*Activity*.
In the records below, find the line with "ATOM 162 C C" and the line with "ATOM 172 O O". Print both exactly, along with every line between them, and no other line.

*Information shown*.
##########
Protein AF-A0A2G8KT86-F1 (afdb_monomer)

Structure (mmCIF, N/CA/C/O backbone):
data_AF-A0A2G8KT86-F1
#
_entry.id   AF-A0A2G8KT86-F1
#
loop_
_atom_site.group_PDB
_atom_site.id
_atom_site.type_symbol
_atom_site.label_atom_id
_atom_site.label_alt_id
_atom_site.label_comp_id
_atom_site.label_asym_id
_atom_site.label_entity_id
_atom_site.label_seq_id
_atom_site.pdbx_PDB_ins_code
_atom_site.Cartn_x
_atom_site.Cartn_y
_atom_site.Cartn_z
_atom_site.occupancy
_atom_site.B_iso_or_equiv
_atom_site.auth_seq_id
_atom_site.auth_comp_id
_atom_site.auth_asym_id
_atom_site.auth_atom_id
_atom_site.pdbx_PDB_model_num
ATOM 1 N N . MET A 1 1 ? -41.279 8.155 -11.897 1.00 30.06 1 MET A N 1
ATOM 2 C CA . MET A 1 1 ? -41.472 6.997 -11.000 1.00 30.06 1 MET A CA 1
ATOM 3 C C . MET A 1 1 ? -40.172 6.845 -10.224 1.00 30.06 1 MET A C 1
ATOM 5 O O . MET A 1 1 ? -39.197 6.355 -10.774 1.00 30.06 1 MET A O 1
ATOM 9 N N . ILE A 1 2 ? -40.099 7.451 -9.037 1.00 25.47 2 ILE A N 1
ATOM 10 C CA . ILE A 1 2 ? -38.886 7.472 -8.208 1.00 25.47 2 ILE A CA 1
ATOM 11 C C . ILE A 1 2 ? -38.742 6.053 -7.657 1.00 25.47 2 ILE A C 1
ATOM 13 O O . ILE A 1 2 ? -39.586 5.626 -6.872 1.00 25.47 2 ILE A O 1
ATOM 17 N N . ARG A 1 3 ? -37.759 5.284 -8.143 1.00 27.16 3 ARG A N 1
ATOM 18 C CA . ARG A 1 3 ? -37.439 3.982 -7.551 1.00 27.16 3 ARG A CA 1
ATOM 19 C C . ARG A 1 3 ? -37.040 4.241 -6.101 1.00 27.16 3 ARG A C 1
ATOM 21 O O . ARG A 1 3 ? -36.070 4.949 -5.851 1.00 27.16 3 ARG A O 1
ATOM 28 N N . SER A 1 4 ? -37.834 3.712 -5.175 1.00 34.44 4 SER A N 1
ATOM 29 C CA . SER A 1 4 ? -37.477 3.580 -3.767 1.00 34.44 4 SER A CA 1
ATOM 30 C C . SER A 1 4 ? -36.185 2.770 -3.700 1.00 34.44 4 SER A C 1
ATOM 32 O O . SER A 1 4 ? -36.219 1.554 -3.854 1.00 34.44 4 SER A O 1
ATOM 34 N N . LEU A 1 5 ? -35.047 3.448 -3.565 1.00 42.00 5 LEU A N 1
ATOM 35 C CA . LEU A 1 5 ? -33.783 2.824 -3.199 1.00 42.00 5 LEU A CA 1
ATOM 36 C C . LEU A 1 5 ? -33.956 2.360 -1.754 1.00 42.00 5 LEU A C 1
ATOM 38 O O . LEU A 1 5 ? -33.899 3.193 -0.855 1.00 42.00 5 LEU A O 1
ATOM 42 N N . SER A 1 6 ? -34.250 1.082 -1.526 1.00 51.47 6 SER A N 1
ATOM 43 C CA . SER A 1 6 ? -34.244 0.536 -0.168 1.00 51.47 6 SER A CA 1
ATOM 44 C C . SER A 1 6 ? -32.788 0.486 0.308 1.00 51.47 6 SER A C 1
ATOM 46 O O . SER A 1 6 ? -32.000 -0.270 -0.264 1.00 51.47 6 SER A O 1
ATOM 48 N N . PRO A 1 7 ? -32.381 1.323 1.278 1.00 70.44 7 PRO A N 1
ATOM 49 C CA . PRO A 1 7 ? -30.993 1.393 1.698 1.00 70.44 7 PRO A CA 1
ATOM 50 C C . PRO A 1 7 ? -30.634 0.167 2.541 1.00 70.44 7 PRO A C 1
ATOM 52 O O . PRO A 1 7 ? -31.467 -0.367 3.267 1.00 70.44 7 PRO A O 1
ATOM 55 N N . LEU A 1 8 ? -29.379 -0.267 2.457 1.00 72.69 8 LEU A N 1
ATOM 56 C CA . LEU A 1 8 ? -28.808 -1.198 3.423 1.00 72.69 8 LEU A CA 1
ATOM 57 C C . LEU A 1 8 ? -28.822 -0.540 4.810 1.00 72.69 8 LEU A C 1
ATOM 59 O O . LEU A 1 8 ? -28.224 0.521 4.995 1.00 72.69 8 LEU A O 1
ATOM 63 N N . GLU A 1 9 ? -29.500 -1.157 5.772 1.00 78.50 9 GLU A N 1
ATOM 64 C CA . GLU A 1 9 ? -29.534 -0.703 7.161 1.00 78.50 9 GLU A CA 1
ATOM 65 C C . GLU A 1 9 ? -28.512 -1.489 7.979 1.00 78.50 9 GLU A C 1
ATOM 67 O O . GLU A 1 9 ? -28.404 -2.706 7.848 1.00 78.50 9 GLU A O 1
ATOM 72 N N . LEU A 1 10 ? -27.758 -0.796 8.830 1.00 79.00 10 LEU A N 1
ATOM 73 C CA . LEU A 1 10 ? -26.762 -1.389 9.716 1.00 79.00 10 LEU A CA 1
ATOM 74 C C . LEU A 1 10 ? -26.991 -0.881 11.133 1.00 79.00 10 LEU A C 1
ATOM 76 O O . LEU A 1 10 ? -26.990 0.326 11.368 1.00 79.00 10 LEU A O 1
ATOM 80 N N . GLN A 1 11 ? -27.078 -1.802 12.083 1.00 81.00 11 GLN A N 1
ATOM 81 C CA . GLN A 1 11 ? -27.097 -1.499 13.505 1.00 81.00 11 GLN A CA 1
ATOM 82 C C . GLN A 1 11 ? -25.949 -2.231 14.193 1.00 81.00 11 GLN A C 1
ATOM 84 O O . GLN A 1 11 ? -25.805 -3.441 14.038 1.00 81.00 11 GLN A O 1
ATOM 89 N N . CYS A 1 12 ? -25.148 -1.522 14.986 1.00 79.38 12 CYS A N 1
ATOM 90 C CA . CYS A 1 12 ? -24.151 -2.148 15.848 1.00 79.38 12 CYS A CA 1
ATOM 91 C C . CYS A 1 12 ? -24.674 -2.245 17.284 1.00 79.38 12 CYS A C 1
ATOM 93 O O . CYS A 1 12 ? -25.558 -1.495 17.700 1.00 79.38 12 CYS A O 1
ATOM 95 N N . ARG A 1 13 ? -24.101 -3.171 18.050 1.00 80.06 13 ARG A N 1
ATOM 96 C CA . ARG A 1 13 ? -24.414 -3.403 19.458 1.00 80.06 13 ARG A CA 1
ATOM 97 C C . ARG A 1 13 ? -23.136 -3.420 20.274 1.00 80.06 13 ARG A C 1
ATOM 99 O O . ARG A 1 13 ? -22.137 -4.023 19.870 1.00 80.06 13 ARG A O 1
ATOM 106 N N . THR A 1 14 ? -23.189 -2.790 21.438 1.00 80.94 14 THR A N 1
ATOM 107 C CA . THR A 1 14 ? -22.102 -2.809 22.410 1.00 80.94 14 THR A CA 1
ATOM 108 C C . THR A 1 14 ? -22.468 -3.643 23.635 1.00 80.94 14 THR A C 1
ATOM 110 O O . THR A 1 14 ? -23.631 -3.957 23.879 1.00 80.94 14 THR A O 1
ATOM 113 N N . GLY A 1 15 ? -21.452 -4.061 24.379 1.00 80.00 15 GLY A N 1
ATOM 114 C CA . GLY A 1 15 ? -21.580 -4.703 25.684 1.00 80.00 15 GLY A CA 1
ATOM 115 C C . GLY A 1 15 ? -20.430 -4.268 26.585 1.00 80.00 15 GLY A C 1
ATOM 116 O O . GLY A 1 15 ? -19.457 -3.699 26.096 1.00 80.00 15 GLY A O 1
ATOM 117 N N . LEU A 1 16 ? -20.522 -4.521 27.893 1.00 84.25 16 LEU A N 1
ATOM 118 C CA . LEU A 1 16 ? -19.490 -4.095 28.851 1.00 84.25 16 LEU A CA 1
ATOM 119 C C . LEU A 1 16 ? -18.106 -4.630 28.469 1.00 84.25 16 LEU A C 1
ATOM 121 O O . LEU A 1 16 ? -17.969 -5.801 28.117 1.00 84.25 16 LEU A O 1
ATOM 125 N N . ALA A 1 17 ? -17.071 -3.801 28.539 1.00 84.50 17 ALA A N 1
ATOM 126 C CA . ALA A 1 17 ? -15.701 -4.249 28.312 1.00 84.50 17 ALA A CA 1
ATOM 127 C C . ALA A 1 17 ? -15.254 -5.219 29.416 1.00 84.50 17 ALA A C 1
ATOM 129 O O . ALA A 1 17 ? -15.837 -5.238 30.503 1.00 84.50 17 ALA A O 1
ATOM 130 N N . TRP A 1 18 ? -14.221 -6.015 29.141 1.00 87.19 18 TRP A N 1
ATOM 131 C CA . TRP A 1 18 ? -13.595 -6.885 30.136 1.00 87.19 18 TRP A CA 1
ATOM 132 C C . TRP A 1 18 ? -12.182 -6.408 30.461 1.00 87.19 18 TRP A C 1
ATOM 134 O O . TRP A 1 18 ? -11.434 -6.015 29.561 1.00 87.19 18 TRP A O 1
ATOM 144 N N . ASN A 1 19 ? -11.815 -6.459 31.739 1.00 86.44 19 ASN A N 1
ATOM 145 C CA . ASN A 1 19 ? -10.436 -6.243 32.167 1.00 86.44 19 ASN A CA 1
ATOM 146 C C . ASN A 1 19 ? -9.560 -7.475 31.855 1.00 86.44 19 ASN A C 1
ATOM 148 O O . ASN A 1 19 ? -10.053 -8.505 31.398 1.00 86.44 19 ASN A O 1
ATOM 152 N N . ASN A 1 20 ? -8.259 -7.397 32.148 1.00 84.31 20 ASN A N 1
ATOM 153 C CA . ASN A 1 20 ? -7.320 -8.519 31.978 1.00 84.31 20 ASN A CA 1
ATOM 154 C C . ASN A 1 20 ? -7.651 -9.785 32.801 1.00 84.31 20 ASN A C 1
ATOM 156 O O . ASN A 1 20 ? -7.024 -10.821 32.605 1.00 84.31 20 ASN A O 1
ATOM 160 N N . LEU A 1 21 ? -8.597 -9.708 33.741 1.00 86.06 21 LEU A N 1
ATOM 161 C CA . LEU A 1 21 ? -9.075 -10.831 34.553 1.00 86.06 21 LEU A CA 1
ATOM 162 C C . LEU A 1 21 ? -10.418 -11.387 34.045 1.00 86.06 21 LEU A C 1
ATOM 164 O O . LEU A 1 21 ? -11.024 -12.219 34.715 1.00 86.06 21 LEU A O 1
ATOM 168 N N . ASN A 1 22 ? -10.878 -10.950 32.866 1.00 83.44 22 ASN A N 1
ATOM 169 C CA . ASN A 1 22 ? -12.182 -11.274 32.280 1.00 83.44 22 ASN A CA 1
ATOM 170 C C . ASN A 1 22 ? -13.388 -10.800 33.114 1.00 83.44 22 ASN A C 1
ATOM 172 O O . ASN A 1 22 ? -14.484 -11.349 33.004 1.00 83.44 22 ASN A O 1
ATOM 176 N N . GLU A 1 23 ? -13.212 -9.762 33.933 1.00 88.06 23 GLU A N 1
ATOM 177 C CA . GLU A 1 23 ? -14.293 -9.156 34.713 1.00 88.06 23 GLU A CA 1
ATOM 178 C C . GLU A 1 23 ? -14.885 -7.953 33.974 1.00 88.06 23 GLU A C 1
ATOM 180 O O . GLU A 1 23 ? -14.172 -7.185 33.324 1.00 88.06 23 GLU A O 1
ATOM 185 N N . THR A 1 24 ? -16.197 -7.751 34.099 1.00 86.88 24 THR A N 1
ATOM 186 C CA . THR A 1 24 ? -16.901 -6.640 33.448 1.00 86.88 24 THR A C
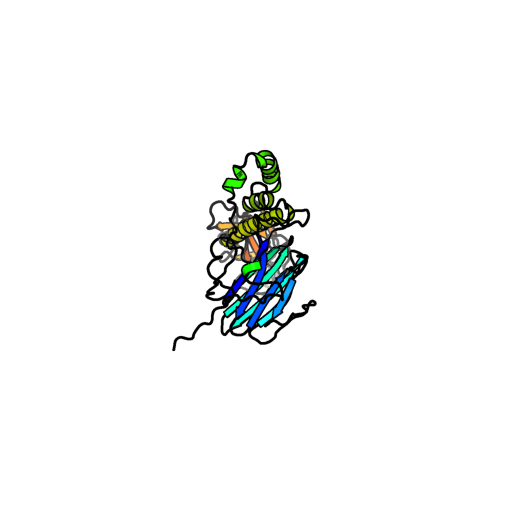A 1
ATOM 187 C C . THR A 1 24 ? -16.514 -5.281 34.024 1.00 86.88 24 THR A C 1
ATOM 189 O O . THR A 1 24 ? -16.559 -5.075 35.236 1.00 86.88 24 THR A O 1
ATOM 192 N N . VAL A 1 25 ? -16.248 -4.322 33.141 1.00 84.50 25 VAL A N 1
ATOM 193 C CA . VAL A 1 25 ? -15.935 -2.929 33.469 1.00 84.50 25 VAL A CA 1
ATOM 194 C C . VAL A 1 25 ? -17.157 -2.061 33.175 1.00 84.50 25 VAL A C 1
ATOM 196 O O . VAL A 1 25 ? -17.517 -1.865 32.019 1.00 84.50 25 VAL A O 1
ATOM 199 N N . ALA A 1 26 ? -17.799 -1.520 34.213 1.00 82.12 26 ALA A N 1
ATOM 200 C CA . ALA A 1 26 ? -19.052 -0.761 34.081 1.00 82.12 26 ALA A CA 1
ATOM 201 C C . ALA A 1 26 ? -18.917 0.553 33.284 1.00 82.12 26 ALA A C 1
##########
*Answer*.
ATOM 162 C C . LEU A 1 21 ? -10.418 -11.387 34.045 1.00 86.06 21 LEU A C 1
ATOM 164 O O . LEU A 1 21 ? -11.024 -12.219 34.715 1.00 86.06 21 LEU A O 1
ATOM 168 N N . ASN A 1 22 ? -10.878 -10.950 32.866 1.00 83.44 22 ASN A N 1
ATOM 169 C CA . ASN A 1 22 ? -12.182 -11.274 32.280 1.00 83.44 22 ASN A CA 1
ATOM 170 C C . ASN A 1 22 ? -13.388 -10.800 33.114 1.00 83.44 22 ASN A C 1
ATOM 172 O O . ASN A 1 22 ? -14.484 -11.349 33.004 1.00 83.44 22 ASN A O 1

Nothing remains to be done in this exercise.